Aquarium-Fotografie, Teil 2: Weißabgleich

In diesem Artikel zur Fotografie von Meerwasseraquarien möchte ich auf die Besonderheiten vom Licht eingehen und Tipps geben, wie man eine Kamera richtig einstellen kann, um tolle Fotos zu schießen. Dabei wird insbesondere auf den Weißabgleich und die Belichtungszeit eingegangen.

Das Licht, das wir mit den Lampen über unserem Aqaurium erzeugen, unterscheidet sich vom Tageslicht: Es ist blau. Die Frage der Leutmittelwahl begegnet uns bei jedem Tausch von T5-Röhren, HQI-Brennern oder der Auswahl von LEDs für die Beleuchtung unserer Aquarien sorgen sollen. Wenn wir dann ins Aquarium blicken, erscheint uns die Farbe nicht immer so blau, wie sie tatsächlich ist, da uns in dem Augenblick, in dem wir ins Aquarium blicken, eine Refernz fehlt. Das Gehirn interpretiert die Farbtemperatur als normal, der Blaustich wird weitestgehend kompensiert. Der Unterschied ist aus technischer Sicht nicht unwesentlich. Während Tageslicht eine Farbtemperatur von 5000-6500 Kelvin hat liegt die Farbtemperatur im Aquarium je nach Wahl der Leutchtmittel oft zwischen 7000 Kelvin bis hin zu 20.000 Kelvin (in Blauphasen, besonders beim Einsatz von LEDs).

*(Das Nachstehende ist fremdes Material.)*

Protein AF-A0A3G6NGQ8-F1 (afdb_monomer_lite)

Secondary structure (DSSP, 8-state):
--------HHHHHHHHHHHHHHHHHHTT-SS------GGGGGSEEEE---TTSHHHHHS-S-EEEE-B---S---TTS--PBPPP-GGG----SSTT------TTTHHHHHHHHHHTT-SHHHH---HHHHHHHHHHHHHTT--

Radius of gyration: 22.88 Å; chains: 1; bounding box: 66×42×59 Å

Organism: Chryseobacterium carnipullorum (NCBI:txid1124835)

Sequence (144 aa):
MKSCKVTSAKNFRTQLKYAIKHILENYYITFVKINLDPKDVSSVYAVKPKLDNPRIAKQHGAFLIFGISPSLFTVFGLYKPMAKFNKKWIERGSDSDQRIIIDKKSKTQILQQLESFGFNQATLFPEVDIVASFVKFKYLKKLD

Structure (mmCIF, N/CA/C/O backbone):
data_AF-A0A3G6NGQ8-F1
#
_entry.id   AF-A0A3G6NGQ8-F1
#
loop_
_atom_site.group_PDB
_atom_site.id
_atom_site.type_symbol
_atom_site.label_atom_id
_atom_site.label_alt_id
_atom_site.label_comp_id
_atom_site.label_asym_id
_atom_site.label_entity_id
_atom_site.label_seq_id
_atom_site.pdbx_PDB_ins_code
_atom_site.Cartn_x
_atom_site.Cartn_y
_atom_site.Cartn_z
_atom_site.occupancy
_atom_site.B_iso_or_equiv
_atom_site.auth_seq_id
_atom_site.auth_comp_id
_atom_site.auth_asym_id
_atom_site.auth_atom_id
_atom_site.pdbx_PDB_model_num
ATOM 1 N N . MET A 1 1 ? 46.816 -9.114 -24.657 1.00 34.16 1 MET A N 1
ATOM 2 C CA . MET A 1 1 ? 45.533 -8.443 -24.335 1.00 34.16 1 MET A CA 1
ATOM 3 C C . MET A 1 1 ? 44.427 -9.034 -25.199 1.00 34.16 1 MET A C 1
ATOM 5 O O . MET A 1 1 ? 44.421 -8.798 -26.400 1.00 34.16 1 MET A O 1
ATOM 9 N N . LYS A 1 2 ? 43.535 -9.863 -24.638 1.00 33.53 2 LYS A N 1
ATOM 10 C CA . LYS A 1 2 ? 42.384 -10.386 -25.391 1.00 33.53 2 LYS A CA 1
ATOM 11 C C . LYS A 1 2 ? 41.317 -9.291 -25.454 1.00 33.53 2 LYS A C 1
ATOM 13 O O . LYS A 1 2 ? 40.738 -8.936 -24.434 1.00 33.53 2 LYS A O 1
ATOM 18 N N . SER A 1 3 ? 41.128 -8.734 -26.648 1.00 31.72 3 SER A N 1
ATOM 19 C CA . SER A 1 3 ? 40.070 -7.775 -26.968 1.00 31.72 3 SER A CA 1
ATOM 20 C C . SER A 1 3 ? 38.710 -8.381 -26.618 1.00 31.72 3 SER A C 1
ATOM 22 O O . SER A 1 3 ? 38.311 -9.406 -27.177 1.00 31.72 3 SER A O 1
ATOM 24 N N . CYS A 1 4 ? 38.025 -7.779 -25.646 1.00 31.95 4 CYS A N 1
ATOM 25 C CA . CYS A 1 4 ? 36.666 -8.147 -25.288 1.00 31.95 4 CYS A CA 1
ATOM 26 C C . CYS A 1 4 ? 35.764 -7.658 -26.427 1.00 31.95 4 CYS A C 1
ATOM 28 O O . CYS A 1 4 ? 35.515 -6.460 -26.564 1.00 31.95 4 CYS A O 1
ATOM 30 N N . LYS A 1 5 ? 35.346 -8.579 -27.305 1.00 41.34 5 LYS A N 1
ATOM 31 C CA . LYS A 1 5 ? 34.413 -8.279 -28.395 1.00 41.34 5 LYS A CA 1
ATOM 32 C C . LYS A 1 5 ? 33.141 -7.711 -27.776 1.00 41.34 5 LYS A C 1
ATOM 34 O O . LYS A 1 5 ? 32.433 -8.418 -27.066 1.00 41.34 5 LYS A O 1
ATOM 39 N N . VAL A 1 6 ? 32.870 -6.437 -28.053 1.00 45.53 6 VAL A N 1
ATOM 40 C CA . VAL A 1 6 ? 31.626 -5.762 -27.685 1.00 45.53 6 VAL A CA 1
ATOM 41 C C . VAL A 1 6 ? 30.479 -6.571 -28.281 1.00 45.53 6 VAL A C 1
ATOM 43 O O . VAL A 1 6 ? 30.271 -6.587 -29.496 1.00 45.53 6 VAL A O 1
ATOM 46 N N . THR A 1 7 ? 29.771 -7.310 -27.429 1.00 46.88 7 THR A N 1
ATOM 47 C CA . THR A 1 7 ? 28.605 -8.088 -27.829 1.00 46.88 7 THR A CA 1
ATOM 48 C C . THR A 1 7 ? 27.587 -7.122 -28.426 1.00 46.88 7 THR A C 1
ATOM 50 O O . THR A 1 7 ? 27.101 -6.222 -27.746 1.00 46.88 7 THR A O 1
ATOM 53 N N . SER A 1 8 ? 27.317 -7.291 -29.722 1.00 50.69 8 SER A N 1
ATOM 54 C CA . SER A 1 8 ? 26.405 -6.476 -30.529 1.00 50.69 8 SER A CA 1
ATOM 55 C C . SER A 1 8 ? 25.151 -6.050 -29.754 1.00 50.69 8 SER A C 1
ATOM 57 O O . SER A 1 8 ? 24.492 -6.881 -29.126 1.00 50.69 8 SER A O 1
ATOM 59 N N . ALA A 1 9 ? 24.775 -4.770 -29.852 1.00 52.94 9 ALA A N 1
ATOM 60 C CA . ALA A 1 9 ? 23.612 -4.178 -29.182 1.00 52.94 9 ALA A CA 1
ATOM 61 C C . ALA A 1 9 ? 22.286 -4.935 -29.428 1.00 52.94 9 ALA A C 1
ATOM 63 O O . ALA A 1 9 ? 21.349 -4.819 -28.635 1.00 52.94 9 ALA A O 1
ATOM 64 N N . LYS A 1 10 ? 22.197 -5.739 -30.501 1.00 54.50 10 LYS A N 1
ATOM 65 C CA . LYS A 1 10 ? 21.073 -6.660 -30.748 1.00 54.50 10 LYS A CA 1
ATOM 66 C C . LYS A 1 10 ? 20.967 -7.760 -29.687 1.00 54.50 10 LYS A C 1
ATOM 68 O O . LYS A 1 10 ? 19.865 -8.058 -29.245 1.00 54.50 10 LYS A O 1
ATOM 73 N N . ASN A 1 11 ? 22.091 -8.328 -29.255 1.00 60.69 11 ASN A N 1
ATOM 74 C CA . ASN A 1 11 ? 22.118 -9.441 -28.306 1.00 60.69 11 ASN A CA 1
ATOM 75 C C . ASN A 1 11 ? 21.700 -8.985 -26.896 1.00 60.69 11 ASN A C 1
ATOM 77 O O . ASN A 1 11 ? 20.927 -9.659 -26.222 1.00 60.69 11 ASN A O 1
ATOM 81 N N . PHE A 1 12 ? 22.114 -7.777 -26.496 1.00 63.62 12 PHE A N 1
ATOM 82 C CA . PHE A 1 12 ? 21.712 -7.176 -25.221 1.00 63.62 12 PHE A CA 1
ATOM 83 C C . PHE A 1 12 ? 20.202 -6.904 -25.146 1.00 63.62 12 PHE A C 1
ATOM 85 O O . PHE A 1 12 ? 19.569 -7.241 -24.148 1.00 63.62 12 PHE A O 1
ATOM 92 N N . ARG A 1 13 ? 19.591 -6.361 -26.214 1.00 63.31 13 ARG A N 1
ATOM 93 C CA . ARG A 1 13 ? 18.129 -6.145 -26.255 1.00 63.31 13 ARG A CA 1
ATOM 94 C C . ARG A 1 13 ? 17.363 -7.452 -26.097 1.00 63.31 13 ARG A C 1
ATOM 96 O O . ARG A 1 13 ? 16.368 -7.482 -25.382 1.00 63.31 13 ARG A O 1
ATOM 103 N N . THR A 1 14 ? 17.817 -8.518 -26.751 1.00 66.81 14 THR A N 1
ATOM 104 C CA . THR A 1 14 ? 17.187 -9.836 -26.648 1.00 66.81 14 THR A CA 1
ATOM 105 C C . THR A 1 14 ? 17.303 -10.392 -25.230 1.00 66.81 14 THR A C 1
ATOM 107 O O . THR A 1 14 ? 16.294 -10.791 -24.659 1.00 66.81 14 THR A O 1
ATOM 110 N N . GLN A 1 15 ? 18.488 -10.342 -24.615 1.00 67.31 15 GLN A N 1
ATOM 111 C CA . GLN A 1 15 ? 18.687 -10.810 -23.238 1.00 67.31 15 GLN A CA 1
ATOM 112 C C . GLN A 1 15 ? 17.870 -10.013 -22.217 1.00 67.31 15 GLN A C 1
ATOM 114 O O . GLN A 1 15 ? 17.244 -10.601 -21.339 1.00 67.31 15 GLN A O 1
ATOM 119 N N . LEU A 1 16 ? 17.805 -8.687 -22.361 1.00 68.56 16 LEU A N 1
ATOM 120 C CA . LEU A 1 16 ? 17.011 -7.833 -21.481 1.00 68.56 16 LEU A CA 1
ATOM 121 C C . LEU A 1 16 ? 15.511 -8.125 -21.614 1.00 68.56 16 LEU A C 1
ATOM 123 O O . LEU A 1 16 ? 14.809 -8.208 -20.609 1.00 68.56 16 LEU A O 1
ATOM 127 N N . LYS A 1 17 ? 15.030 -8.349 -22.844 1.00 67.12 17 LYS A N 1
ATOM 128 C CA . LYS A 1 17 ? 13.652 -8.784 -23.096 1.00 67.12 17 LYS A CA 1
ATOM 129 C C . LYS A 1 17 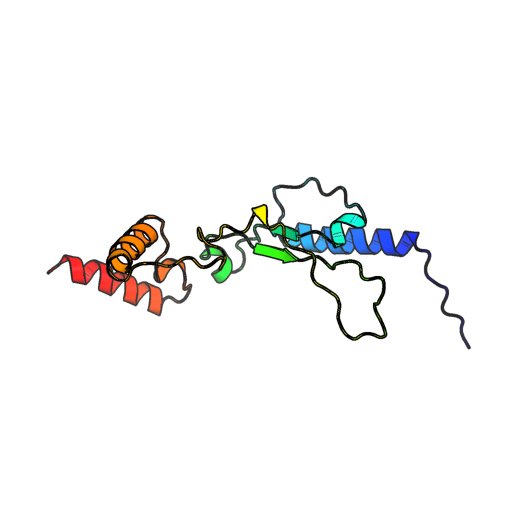? 13.341 -10.102 -22.396 1.00 67.12 17 LYS A C 1
ATOM 131 O O . LYS A 1 17 ? 12.302 -10.190 -21.756 1.00 67.12 17 LYS A O 1
ATOM 136 N N . TYR A 1 18 ? 14.228 -11.094 -22.476 1.00 68.81 18 TYR A N 1
ATOM 137 C CA . TYR A 1 18 ? 14.043 -12.371 -21.781 1.00 68.81 18 TYR A CA 1
ATOM 138 C C . TYR A 1 18 ? 14.082 -12.225 -20.261 1.00 68.81 18 TYR A C 1
ATOM 140 O O . TYR A 1 18 ? 13.232 -12.797 -19.591 1.00 68.81 18 TYR A O 1
ATOM 148 N N . ALA A 1 19 ? 15.009 -11.437 -19.714 1.00 66.31 19 ALA A N 1
ATOM 149 C CA . ALA A 1 19 ? 15.108 -11.215 -18.274 1.00 66.31 19 ALA A CA 1
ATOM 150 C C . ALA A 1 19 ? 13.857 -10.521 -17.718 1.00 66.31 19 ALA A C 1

Wenn man keinen Einfluss auf den Weißabgleich der Kamera hat, sollte man versuchen, Mischlicht auszuschließen, damit sich die Kamera auf die gewüschte Lichtsituation einstellen kann.

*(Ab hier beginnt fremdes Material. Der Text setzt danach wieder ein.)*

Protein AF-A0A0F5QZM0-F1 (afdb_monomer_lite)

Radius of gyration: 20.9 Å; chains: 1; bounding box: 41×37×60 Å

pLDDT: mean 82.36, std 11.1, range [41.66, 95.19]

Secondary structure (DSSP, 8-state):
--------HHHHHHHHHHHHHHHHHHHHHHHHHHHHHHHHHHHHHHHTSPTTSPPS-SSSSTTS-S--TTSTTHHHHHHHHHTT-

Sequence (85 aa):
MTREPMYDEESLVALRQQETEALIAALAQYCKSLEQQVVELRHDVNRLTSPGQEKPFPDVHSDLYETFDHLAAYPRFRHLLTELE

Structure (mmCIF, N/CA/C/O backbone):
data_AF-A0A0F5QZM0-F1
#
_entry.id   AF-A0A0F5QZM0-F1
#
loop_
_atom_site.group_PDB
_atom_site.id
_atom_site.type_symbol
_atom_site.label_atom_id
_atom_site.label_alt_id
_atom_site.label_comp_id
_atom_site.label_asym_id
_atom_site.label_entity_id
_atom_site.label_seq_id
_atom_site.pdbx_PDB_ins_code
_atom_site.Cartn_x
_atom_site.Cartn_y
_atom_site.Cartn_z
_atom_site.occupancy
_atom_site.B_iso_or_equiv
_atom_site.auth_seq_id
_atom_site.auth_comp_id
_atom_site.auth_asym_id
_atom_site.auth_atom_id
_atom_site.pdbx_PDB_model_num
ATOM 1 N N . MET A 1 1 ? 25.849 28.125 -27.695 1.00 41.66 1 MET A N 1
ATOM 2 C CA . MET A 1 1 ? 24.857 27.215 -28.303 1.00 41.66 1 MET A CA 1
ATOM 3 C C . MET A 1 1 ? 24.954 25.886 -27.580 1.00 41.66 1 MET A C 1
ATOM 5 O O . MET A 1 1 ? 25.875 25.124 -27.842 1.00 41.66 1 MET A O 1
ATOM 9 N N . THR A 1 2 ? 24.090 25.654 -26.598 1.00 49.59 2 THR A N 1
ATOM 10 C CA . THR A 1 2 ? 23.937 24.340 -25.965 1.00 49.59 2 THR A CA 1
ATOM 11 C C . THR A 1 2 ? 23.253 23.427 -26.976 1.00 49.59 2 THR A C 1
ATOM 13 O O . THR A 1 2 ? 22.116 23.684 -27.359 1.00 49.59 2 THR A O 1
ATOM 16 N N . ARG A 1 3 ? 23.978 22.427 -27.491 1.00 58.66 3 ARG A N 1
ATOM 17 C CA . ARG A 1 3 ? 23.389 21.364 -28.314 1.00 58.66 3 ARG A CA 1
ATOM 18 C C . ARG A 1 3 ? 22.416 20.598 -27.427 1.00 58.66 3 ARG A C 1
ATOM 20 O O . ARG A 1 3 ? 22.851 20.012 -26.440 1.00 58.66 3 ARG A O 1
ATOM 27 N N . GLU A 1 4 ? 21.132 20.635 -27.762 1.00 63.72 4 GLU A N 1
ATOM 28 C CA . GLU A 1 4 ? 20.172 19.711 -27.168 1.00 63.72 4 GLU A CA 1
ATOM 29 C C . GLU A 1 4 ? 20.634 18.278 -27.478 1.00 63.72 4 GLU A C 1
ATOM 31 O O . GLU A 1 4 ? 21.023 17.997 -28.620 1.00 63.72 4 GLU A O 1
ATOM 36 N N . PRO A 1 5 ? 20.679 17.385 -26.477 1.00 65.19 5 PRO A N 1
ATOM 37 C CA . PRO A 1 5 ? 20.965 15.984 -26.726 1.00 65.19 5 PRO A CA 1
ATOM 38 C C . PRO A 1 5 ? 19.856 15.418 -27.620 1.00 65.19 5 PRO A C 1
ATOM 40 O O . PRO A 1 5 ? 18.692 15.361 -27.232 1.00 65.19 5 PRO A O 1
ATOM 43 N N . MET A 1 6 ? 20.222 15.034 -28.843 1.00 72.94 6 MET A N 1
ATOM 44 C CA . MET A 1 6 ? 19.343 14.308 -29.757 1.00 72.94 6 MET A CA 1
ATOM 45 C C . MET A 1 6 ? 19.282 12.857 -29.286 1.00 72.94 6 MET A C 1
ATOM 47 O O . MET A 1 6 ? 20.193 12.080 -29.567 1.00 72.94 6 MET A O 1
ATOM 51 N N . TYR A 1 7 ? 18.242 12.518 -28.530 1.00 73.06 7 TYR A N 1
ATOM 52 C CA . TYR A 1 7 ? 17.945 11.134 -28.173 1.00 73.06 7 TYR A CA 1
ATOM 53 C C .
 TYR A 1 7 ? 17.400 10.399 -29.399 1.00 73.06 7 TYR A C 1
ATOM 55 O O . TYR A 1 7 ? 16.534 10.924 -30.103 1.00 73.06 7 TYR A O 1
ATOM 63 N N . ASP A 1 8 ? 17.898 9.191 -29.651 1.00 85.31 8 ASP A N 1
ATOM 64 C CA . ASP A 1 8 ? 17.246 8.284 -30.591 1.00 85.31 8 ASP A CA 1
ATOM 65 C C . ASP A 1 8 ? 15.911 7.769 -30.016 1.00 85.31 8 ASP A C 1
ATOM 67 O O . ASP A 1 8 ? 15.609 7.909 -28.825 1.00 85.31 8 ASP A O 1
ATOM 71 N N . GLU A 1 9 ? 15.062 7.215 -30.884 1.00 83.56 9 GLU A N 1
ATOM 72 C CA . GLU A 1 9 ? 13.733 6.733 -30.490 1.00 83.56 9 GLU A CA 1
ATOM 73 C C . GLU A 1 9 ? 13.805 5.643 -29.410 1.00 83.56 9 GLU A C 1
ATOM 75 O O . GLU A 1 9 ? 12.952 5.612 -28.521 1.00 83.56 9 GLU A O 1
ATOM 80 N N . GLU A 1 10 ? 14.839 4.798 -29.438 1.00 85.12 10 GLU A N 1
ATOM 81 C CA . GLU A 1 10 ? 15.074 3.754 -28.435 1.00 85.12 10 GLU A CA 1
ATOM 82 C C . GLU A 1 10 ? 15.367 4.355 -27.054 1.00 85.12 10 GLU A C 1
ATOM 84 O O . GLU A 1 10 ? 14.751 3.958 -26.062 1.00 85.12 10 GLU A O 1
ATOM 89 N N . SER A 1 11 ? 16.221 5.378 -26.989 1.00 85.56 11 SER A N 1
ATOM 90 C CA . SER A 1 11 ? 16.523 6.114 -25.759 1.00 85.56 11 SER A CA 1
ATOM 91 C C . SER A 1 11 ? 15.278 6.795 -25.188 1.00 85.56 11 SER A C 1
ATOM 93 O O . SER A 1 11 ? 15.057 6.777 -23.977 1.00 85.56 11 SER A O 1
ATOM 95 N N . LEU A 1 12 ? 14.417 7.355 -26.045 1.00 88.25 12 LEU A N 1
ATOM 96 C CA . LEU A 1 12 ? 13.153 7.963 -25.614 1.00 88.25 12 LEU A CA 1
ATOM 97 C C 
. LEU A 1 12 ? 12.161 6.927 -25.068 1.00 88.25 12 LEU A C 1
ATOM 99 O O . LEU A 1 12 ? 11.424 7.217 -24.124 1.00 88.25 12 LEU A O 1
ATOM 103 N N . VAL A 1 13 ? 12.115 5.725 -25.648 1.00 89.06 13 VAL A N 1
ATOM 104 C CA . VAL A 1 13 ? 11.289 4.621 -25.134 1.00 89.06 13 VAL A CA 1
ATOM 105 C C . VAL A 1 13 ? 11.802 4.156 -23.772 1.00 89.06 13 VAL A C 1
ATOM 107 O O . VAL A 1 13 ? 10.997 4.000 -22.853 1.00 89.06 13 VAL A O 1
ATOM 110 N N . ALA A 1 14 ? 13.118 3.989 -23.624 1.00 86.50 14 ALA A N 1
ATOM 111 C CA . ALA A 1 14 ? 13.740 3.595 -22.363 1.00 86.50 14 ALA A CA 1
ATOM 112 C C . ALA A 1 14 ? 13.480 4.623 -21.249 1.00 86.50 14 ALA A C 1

Wenn man einfach so mit der Kamera in ein derat beleuchtetes Becken fotografiert, werden die Fotos einen starken Blaustich haben und ganz anders aussehen, als man es selbt wahrnimmt. Um diesen Blaustich zu kompensieren, kann man bei den meisten Kameras einen Weißabgleich vornehmen. Der Weißabgleich kompensiert eine Verschiebung der Farbe. Viele Kameras machen das bereits automatisch. Allerdings sind die Kameras auf Tageslicht oder Kunstlicht wie Neonreöhren ausgelegt und versuchen sich auf solche Situationen einzustellen. Mit den Hohen Farbtemperaturen unserer Aqaurium-Lampen kommen die meisten Kameras ohne etwas Hilfe nicht zurecht.

Um der Kamera zu sagen, dass die Farbtemperatur im zu fotografierenden Motiv tatsächlich 10.000 Kelvin hat, kann man bei den meisten Kameras den Weißabgleich manuell vornehmen. Technisch passiert dabei in der Kamera folgendes: Die Kamera nimmt die Farbe auf, die ein weißes Objekt unter dem Ziel-Licht wiedergibt. In unserem Szenario wird die Farbe blau sein. Der aufgezeuchnete Farbwert wird nun bei den folgenden Fotos als Referenz benutzt und die Differenz zu Weiß aus den Fotos herausgerechnet. So wird aus einem Weiß, das unter dem Aquarium-Licht blau erscheint, wieder ein Weiß auf dem Foto.

In der Praxis liegt die größte Herausforderung dann darin, die Einstellung für den manuellen Weißabgleich bei der Kamera zu finden. Hat man sich vergewissert, in welchem Menü die Einstellung vorzunehmen, ist es an sich ganz einfach: Man platziert ein weißes Objekt an der Stelle im Aquarium, an der man die Aufnahme machen möchte, z.B. eine weiße Untertasse, und macht hierauf den Weißabgleich. Dazu richtet man die Kamera so auf das Objekt, dass es den ganzen Sucher ausfüllt. Nun drückt man die Taste für den manuellen Weißabgleich, fertig.

Bei manchen Kameras kann man neben dem manuellen Weißabgleich auch die Farbtemperatur einstellen. Da bei meiner Nikon D7000 der manuelle Weißabgleich im Aquarium wegen meiner starken LED-Beleuchtung nicht funktioniert, erzeile ich hier die besten Ergebnisse, wenn ich die Farbtemperatur auf 8.000-10.000 Kelvin einstelle.